Y también: “La obligación de pagar deudas a interés compuesto se podía cumplir apretando a los deudores durante un tiempo. Otra manera de pagar la deuda es mediante la inflación (que disminuye el valor del dinero) o mediante el crecimiento económico que, no obstante, está falsamente medido porque se basa en recursos agotables infravalorados y en una contaminación a la que no se da valor económico. Esa era la doctrina de Soddy, ciertamente aplicable a la situación actual. Fue sin duda un precursor de la economía ecológica.”[7]

Con la crisis que empezó en 2007, un nivel de insostenibilidad ya ha sido desenmascarado ante los ojos de todos: en España, “economía del ladrillo”, deuda, bajos salarios, escasa cualificación laboral, depredación del territorio, corrupación inmobiliaria y política, hipotecas donde queda uno entrampado… Y finalmente desplome económico que se lleva por delante la protección social y la ciudadanía democrática.

Pero hay otro nivel de insostenibilidad que la mayoría social sigue sin ver, y muchas personas negándose a ver: me refiero a lo ecológico-ambiental. Importa entender bien este “modelo de los tres niveles”. Cedo de nuevo la palabra a Joan Martínez Alier:

“La economía tiene tres niveles. Por encima está el nivel financiero que puede crecer mediante préstamos al sector privado o al estado, a veces sin ninguna garantía de que esos préstamos puedan devolverse como está ocurriendo en la crisis actual. El sistema financiero toma prestado contra el futuro, esperando que el crecimiento económico indefinido proporcione los medios para pagar los intereses de las deudas y las propias deudas. Los bancos dan crédito mucho más allá de lo que han recibido como depósitos, y eso tira del crecimiento económico al menos durante un tiempo.

Por abajo está lo que los economistas llaman la economía real o la economía productiva. Cuando crece, realmente eso permite pagar una parte o toda la deuda. Cuando no crece lo suficiente, quedan deudas por pagar. La montaña de deudas había crecido en el 2008 mucho más allá de lo que era posible pagar con el crecimiento del PIB. La situación no era financieramente sostenible.

Pero tampoco el PIB era ecológicamente sostenible pues en el tercer nivel, por debajo de la economía real o productiva de los economistas, está la economía real-real de los economistas ecológicos, es decir, los flujos de energía y materiales cuyo crecimiento depende en parte de factores económicos (tipos de mercados, precios) y en parte de los límites físicos. Actualmente, no solo hay límites físicos en los recursos sino también en los sumideros: el cambio climático está ocurriendo por la quema excesiva de combustibles fósiles y por la deforestación, amenazando la biodiversidad.” [8]

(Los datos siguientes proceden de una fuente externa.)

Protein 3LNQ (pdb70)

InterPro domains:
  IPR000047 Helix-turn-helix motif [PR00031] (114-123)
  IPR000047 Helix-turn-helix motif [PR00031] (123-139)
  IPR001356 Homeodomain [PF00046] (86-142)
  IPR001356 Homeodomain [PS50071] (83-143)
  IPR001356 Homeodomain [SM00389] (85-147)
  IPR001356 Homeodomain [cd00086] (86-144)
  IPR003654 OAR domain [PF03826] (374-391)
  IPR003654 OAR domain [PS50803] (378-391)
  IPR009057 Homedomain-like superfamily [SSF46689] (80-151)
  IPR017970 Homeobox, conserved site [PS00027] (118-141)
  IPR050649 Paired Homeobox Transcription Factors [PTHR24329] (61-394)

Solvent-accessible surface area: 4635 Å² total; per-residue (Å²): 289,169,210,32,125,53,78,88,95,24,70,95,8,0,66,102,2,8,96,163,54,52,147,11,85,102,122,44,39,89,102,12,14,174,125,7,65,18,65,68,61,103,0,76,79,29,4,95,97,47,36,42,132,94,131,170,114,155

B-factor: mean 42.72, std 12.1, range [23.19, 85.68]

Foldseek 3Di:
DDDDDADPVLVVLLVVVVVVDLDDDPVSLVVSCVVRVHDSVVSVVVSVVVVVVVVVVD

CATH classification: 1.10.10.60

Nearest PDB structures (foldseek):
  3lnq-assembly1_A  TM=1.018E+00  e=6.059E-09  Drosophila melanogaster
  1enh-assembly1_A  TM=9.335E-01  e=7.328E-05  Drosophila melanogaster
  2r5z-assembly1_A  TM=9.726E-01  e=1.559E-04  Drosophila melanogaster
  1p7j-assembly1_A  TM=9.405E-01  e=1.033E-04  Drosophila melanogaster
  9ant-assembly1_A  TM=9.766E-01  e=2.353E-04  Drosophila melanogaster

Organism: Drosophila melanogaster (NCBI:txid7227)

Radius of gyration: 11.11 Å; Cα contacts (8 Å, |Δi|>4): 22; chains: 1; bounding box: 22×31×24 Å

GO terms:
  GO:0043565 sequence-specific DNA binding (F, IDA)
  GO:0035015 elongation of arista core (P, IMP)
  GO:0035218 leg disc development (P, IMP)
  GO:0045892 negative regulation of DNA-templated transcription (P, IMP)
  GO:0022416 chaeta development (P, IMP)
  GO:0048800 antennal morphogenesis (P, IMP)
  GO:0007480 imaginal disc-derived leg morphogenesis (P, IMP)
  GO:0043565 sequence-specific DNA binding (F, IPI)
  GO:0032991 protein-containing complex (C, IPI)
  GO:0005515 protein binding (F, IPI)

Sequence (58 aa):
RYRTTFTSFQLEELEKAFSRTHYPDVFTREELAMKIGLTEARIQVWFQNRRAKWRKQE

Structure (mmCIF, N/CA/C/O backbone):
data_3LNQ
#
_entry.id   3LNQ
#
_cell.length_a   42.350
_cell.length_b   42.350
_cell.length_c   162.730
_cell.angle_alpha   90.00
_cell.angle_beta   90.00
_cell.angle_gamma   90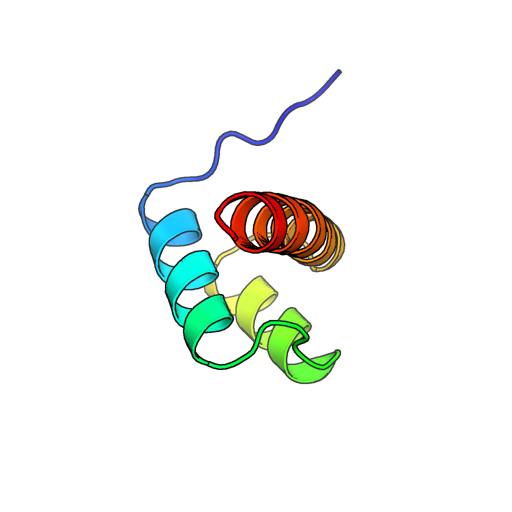.00
#
_symmetry.space_group_name_H-M   'P 43 21 2'
#
loop_
_entity.id
_entity.type
_entity.pdbx_description
1 polymer 'Homeobox protein aristaless'
2 polymer "5'-D(*GP*GP*GP*TP*TP*TP*AP*AP*TP*TP*AP*GP*GP*G)-3'"
3 polymer "5'-D(*CP*CP*CP*TP*AP*AP*TP*TP*AP*AP*AP*CP*CP*C)-3'"
4 non-polymer 'ACETATE ION'
5 water water
#
loop_
_atom_site.group_PDB
_atom_site.id
_atom_site.type_symbol
_atom_site.label_atom_id
_atom_site.label_alt_id
_atom_site.label_comp_id
_atom_site.label_asym_id
_atom_site.label_entity_id
_atom_site.label_seq_id
_atom_site.pdbx_PDB_ins_code
_atom_site.Cartn_x
_atom_site.Cartn_y
_atom_site.Cartn_z
_atom_site.occupancy
_atom_site.B_iso_or_equiv
_atom_site.auth_seq_id
_atom_site.auth_comp_id
_atom_site.auth_asym_id
_atom_site.auth_atom_id
_atom_site.pdbx_PDB_model_num
ATOM 1 N N . ARG A 1 1 ? -3.690 26.033 -7.635 1.00 68.35 87 ARG A N 1
ATOM 2 C CA . ARG A 1 1 ? -4.246 24.886 -8.415 1.00 63.69 87 ARG A CA 1
ATOM 3 C C . ARG A 1 1 ? -5.769 24.870 -8.296 1.00 61.10 87 ARG A C 1
ATOM 4 O O . ARG A 1 1 ? -6.306 24.696 -7.201 1.00 62.20 87 ARG A O 1
ATOM 12 N N . TYR A 1 2 ? -6.461 25.076 -9.417 1.00 58.14 88 TYR A N 1
ATOM 13 C CA . TYR A 1 2 ? -7.919 24.973 -9.456 1.00 55.30 88 TYR A CA 1
ATOM 14 C C . TYR A 1 2 ? -8.301 23.524 -9.234 1.00 52.17 88 TYR A C 1
ATOM 15 O O . TYR A 1 2 ? -7.652 22.630 -9.759 1.00 51.01 88 TYR A O 1
ATOM 24 N N . ARG A 1 3 ? -9.332 23.294 -8.434 1.00 51.44 89 ARG A N 1
ATOM 25 C CA . ARG A 1 3 ? -9.905 21.963 -8.311 1.00 48.65 89 ARG A CA 1
ATOM 26 C C . ARG A 1 3 ? -11.417 22.062 -8.465 1.00 47.49 89 ARG A C 1
ATOM 27 O O . ARG A 1 3 ? -12.056 22.876 -7.800 1.00 49.36 89 ARG A O 1
ATOM 35 N N . THR A 1 4 ? -11.979 21.227 -9.334 1.00 44.47 90 THR A N 1
ATOM 36 C CA . THR A 1 4 ? -13.419 21.221 -9.547 1.00 44.08 90 THR A CA 1
ATOM 37 C C . THR A 1 4 ? -14.114 20.620 -8.334 1.00 44.42 90 THR A C 1
ATOM 38 O O . THR A 1 4 ? -13.721 19.557 -7.845 1.00 43.86 90 THR A O 1
ATOM 42 N N . THR A 1 5 ? -15.132 21.330 -7.850 1.00 45.07 91 THR A N 1
ATOM 43 C CA . THR A 1 5 ? -16.042 20.807 -6.853 1.00 45.36 91 THR A CA 1
ATOM 44 C C . THR A 1 5 ? -17.278 20.319 -7.598 1.00 43.09 91 THR A C 1
ATOM 45 O O . THR A 1 5 ? -18.100 21.139 -8.009 1.00 43.76 91 THR A O 1
ATOM 49 N N . PHE A 1 6 ? -17.401 19.006 -7.795 1.00 40.28 92 PHE A N 1
ATOM 50 C CA . PHE A 1 6 ? -18.514 18.461 -8.566 1.00 38.44 92 PHE A CA 1
ATOM 51 C C . PHE A 1 6 ? -19.808 18.594 -7.758 1.00 39.89 92 PHE A C 1
ATOM 52 O O . PHE A 1 6 ? -19.798 18.382 -6.551 1.00 41.89 92 PHE A O 1
ATOM 60 N N . THR A 1 7 ? -20.911 18.948 -8.412 1.00 39.02 93 THR A N 1
ATOM 61 C CA . THR A 1 7 ? -22.218 18.929 -7.748 1.00 41.18 93 THR A CA 1
ATOM 62 C C . THR A 1 7 ? -22.710 17.490 -7.595 1.00 41.07 93 THR A C 1
ATOM 63 O O . THR A 1 7 ? -22.296 16.614 -8.341 1.00 38.26 93 THR A O 1
ATOM 67 N N . SER A 1 8 ? -23.614 17.259 -6.646 1.00 44.28 94 SER A N 1
ATOM 68 C CA . SER A 1 8 ? -24.200 15.925 -6.477 1.00 45.45 94 SER A CA 1
ATOM 69 C C . SER A 1 8 ? -24.762 15.421 -7.809 1.00 44.20 94 SER A C 1
ATOM 70 O O . SER A 1 8 ? -24.541 14.257 -8.189 1.00 43.26 94 SER A O 1
ATOM 73 N N . PHE A 1 9 ? -25.417 16.317 -8.547 1.00 44.42 95 PHE A N 1
ATOM 74 C CA . PHE A 1 9 ? -25.889 15.995 -9.894 1.00 43.49 95 PHE A CA 1
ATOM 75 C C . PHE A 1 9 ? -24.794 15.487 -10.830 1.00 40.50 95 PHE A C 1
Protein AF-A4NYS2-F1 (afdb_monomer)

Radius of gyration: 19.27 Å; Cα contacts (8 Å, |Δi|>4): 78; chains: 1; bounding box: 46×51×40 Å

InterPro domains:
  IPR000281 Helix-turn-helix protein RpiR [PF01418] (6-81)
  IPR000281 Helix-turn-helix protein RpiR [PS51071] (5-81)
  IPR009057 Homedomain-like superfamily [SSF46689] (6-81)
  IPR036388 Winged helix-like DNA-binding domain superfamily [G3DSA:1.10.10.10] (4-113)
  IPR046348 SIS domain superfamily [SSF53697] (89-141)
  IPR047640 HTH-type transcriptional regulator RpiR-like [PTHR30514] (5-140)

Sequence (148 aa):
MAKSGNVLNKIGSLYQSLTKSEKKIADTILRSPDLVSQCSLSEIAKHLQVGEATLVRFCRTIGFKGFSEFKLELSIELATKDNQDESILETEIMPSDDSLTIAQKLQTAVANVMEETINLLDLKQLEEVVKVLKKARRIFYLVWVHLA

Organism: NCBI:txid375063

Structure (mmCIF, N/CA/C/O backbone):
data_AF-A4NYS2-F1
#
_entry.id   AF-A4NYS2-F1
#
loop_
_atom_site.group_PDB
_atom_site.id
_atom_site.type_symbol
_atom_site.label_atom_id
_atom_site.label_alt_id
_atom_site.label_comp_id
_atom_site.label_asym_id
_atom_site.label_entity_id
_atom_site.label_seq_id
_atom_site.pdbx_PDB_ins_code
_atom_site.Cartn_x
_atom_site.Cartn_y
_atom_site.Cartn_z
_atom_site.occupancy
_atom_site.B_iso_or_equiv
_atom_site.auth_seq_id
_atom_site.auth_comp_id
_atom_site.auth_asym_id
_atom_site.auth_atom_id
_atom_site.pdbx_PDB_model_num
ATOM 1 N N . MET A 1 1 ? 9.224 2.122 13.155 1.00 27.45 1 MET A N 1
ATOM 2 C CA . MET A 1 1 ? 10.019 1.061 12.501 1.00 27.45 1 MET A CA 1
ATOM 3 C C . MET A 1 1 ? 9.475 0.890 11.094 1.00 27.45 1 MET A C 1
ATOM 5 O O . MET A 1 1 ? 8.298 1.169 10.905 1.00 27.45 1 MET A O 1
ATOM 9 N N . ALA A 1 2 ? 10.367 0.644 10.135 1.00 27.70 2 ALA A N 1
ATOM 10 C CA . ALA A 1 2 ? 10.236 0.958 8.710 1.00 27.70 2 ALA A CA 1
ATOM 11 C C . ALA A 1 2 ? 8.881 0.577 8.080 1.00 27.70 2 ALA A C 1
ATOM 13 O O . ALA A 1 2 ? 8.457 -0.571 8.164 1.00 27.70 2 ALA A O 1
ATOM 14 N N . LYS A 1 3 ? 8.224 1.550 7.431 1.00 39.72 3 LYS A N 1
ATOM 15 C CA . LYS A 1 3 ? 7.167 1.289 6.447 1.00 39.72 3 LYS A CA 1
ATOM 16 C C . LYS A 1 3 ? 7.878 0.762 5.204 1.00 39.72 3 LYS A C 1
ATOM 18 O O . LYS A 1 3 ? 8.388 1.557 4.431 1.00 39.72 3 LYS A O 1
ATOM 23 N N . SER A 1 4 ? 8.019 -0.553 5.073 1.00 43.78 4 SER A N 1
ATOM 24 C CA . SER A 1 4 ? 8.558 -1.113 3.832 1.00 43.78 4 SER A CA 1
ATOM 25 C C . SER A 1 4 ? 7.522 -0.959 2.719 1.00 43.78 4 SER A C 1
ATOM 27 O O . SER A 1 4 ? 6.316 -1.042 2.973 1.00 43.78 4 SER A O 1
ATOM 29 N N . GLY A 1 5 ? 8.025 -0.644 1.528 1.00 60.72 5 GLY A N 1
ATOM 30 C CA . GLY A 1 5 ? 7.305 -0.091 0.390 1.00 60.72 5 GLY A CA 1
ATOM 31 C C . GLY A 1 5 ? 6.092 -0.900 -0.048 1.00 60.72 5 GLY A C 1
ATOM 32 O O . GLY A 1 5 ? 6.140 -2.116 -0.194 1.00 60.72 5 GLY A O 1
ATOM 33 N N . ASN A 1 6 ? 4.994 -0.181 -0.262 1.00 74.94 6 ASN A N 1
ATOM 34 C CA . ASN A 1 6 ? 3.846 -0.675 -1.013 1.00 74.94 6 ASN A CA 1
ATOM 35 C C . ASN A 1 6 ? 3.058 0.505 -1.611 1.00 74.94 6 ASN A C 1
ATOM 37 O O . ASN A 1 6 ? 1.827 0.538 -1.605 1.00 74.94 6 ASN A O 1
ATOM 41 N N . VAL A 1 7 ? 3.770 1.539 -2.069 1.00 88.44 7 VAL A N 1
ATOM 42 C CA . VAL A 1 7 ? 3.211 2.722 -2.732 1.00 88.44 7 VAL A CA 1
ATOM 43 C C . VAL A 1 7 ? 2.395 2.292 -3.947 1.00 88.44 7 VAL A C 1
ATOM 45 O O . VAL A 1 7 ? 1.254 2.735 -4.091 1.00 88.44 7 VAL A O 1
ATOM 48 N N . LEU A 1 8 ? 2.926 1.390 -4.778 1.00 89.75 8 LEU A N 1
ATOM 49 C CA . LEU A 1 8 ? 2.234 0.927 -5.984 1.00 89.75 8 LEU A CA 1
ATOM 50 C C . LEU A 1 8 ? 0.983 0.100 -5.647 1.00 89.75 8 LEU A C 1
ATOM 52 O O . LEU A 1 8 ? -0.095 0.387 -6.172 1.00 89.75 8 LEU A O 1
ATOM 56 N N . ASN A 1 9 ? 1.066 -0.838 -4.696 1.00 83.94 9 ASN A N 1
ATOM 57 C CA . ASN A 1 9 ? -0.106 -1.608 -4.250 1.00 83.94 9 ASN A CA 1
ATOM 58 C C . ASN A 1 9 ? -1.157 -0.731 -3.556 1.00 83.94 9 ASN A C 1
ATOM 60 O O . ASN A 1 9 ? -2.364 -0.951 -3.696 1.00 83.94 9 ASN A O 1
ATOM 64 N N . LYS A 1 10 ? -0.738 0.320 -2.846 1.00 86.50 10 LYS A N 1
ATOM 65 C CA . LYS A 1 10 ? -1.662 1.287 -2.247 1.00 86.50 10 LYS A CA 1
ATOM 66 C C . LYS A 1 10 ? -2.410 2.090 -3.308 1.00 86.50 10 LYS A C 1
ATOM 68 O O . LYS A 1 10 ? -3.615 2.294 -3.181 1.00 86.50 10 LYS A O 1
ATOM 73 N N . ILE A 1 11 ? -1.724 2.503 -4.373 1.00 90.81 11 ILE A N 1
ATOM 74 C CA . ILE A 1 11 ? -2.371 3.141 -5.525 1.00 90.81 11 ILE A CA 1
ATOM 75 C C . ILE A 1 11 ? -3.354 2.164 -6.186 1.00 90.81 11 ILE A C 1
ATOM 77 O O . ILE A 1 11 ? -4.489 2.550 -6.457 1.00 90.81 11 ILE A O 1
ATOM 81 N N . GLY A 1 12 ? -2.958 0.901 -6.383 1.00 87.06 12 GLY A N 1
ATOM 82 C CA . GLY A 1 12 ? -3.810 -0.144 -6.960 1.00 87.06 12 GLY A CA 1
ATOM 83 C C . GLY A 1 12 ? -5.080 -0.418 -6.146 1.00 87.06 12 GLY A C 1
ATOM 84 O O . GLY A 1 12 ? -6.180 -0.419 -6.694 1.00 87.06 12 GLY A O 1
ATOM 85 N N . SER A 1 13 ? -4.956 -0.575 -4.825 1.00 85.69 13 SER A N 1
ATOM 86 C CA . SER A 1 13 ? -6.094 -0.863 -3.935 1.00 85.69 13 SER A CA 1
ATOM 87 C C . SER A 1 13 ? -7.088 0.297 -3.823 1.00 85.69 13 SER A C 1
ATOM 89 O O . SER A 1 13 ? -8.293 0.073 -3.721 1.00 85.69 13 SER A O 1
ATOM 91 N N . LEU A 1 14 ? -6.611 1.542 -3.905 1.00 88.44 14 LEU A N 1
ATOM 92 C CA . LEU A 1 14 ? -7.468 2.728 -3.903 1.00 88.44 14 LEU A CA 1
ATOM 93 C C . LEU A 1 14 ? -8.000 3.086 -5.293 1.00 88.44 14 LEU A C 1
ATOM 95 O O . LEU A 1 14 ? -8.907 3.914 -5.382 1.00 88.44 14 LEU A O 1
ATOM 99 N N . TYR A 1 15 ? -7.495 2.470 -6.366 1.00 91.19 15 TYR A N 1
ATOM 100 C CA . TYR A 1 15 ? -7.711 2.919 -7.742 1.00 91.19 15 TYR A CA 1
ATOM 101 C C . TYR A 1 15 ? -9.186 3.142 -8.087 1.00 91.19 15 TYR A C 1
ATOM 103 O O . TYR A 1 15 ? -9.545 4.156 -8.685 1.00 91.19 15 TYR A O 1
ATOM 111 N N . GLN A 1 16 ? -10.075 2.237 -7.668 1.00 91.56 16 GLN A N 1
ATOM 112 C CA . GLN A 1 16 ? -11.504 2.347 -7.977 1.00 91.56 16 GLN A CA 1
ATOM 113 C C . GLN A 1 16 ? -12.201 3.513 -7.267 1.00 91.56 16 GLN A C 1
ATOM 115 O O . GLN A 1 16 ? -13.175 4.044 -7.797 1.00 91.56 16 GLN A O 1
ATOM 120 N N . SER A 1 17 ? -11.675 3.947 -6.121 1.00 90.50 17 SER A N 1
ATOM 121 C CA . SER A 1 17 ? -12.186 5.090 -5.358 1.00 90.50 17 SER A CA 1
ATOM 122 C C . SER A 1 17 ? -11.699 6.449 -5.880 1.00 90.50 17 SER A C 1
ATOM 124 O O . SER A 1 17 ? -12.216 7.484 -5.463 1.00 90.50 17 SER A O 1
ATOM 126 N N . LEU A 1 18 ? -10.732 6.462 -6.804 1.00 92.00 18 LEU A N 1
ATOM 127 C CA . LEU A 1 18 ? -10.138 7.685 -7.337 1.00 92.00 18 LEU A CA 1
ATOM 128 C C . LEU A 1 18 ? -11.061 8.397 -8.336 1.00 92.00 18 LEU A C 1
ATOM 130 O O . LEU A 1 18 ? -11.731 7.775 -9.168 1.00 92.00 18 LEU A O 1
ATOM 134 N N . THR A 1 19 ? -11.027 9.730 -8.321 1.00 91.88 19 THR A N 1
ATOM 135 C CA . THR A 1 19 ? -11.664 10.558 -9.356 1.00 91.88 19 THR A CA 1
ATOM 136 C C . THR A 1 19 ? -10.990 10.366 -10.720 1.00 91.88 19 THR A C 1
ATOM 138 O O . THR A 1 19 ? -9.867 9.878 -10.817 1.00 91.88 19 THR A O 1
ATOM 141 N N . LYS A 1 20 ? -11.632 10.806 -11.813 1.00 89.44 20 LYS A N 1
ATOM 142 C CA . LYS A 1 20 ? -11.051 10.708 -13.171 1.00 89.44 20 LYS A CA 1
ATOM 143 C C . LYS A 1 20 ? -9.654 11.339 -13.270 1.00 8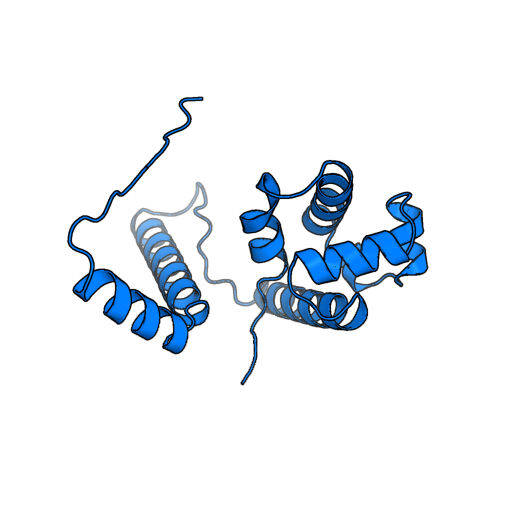9.44 20 LYS A C 1
ATOM 145 O O . LYS A 1 20 ? -8.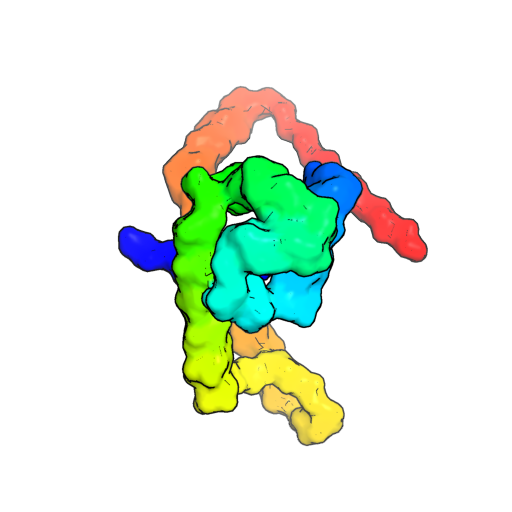761 10.764 -13.885 1.00 89.44 20 LYS A O 1
ATOM 150 N N . SER A 1 21 ? -9.467 12.505 -12.655 1.00 87.62 21 SER A N 1
ATOM 151 C CA . SER A 1 21 ? -8.180 13.208 -12.661 1.00 87.62 21 SER A CA 1
ATOM 152 C C . SER A 1 21 ? -7.123 12.478 -11.834 1.00 87.62 21 SER A C 1
ATOM 154 O O . SER A 1 21 ? -5.966 12.434 -12.233 1.00 87.62 21 SER A O 1
ATOM 156 N N . GLU A 1 22 ? -7.512 11.867 -10.714 1.00 92.56 22 GLU A N 1
ATOM 157 C CA 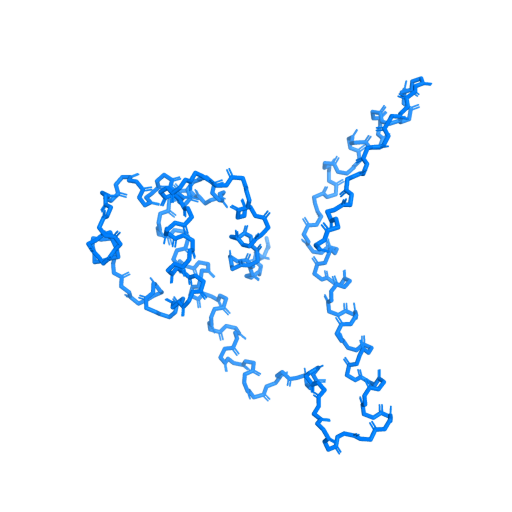. GLU A 1 22 ? -6.609 11.070 -9.877 1.00 92.56 22 GLU A CA 1
ATOM 158 C C . GLU A 1 22 ? -6.250 9.731 -10.529 1.00 92.56 22 GLU A C 1
ATOM 160 O O . GLU A 1 22 ? -5.099 9.319 -10.440 1.00 92.56 22 GLU A O 1
ATOM 165 N N . LYS A 1 23 ? -7.177 9.091 -11.256 1.00 94.31 23 LYS A N 1
ATOM 166 C CA . LYS A 1 23 ? -6.887 7.886 -12.049 1.00 94.31 23 LYS A CA 1
ATOM 167 C C . LYS A 1 23 ? -5.814 8.148 -13.103 1.00 94.31 23 LYS A C 1
ATOM 169 O O . LYS A 1 23 ? -4.884 7.366 -13.208 1.00 94.31 23 LYS A O 1
ATOM 174 N N . LYS A 1 24 ? -5.857 9.295 -13.795 1.00 91.50 24 LYS A N 1
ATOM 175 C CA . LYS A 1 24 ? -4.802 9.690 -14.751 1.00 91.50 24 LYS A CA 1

Es un despropósito que el poder financiero domine a la economía productiva, y que a su vez la economía domine a la sociedad y a la naturaleza. Como Susan George ha explicado más de una vez, las prioridades deberían ser precisamente las inversas: naturaleza y sociedad por delante de la economía, y ésta por delante del sector del crédito y las finanzas.

Austeridad, desde lo financiero y la economía productiva: recortes en el gasto público (en educación, sanidad, pensiones…) para garantizar elevadas rentabilidades a los capitales privados.

Austeridad, desde la economía “real” y lo biosférico: dejar de comer carne (yo preferiría: autorregular colectivamente ése y otros consumos) para que todos y todas podamos comer adecuadamente, en sociedades sostenibles. Estas dos clases de austeridad no tienen nada que ver…

Daniel Tanuro en El imposible capitalismo verde, capítulo 10: “Evitar un vuelco climático sin recurrir a tecnologías propias de un aprendiz de brujo sólo será posible si reducimos radicalmente el consumo de energía y, en consecuencia, tanto la transformación como el transporte de materias. Los seguidores del decrecimiento tienen el mérito de haber introducido la cuestión en el terreno político. [9]

Margaret Atwood en Pagar (con la misma moneda): “La Naturaleza es una experta en análisis costo-beneficio. Aunque ella calcule las cosas de otra forma. Por lo que se refiere a las deudas, ella siempre cobra una vez transcurrido un largo período de tiempo. (…) Nuestro sistema tecnológico es como el molino que muele cualquier cosa que se le ordene, pero nadie sabe cómo pararlo. El resultado final de una explotación tecnológica de la Naturaleza absolutamente eficaz sería un desierto sin vida: el capital natural se habría agotado, devorado por las fábricas de producción, y la consiguiente deuda con la Naturaleza sería infinita. Pero mucho antes de que eso suceda, llegará el momento en que la Humanidad deba devolver lo que se ha gastado.”[10]

En un gran cartel (de Corriente Roja) pegado bajo la ventana de mi despacho, en la Facultad de Filosofía y Letras de la UAM, en este otoño de 2011: NO PAGAR LA DEUDA. No pagar ha sido una consigna muy popular entre los deudores desde el comienzo de los tiempos, pero pagar las deudas legítimas es una cuestión básica de responsabilidad.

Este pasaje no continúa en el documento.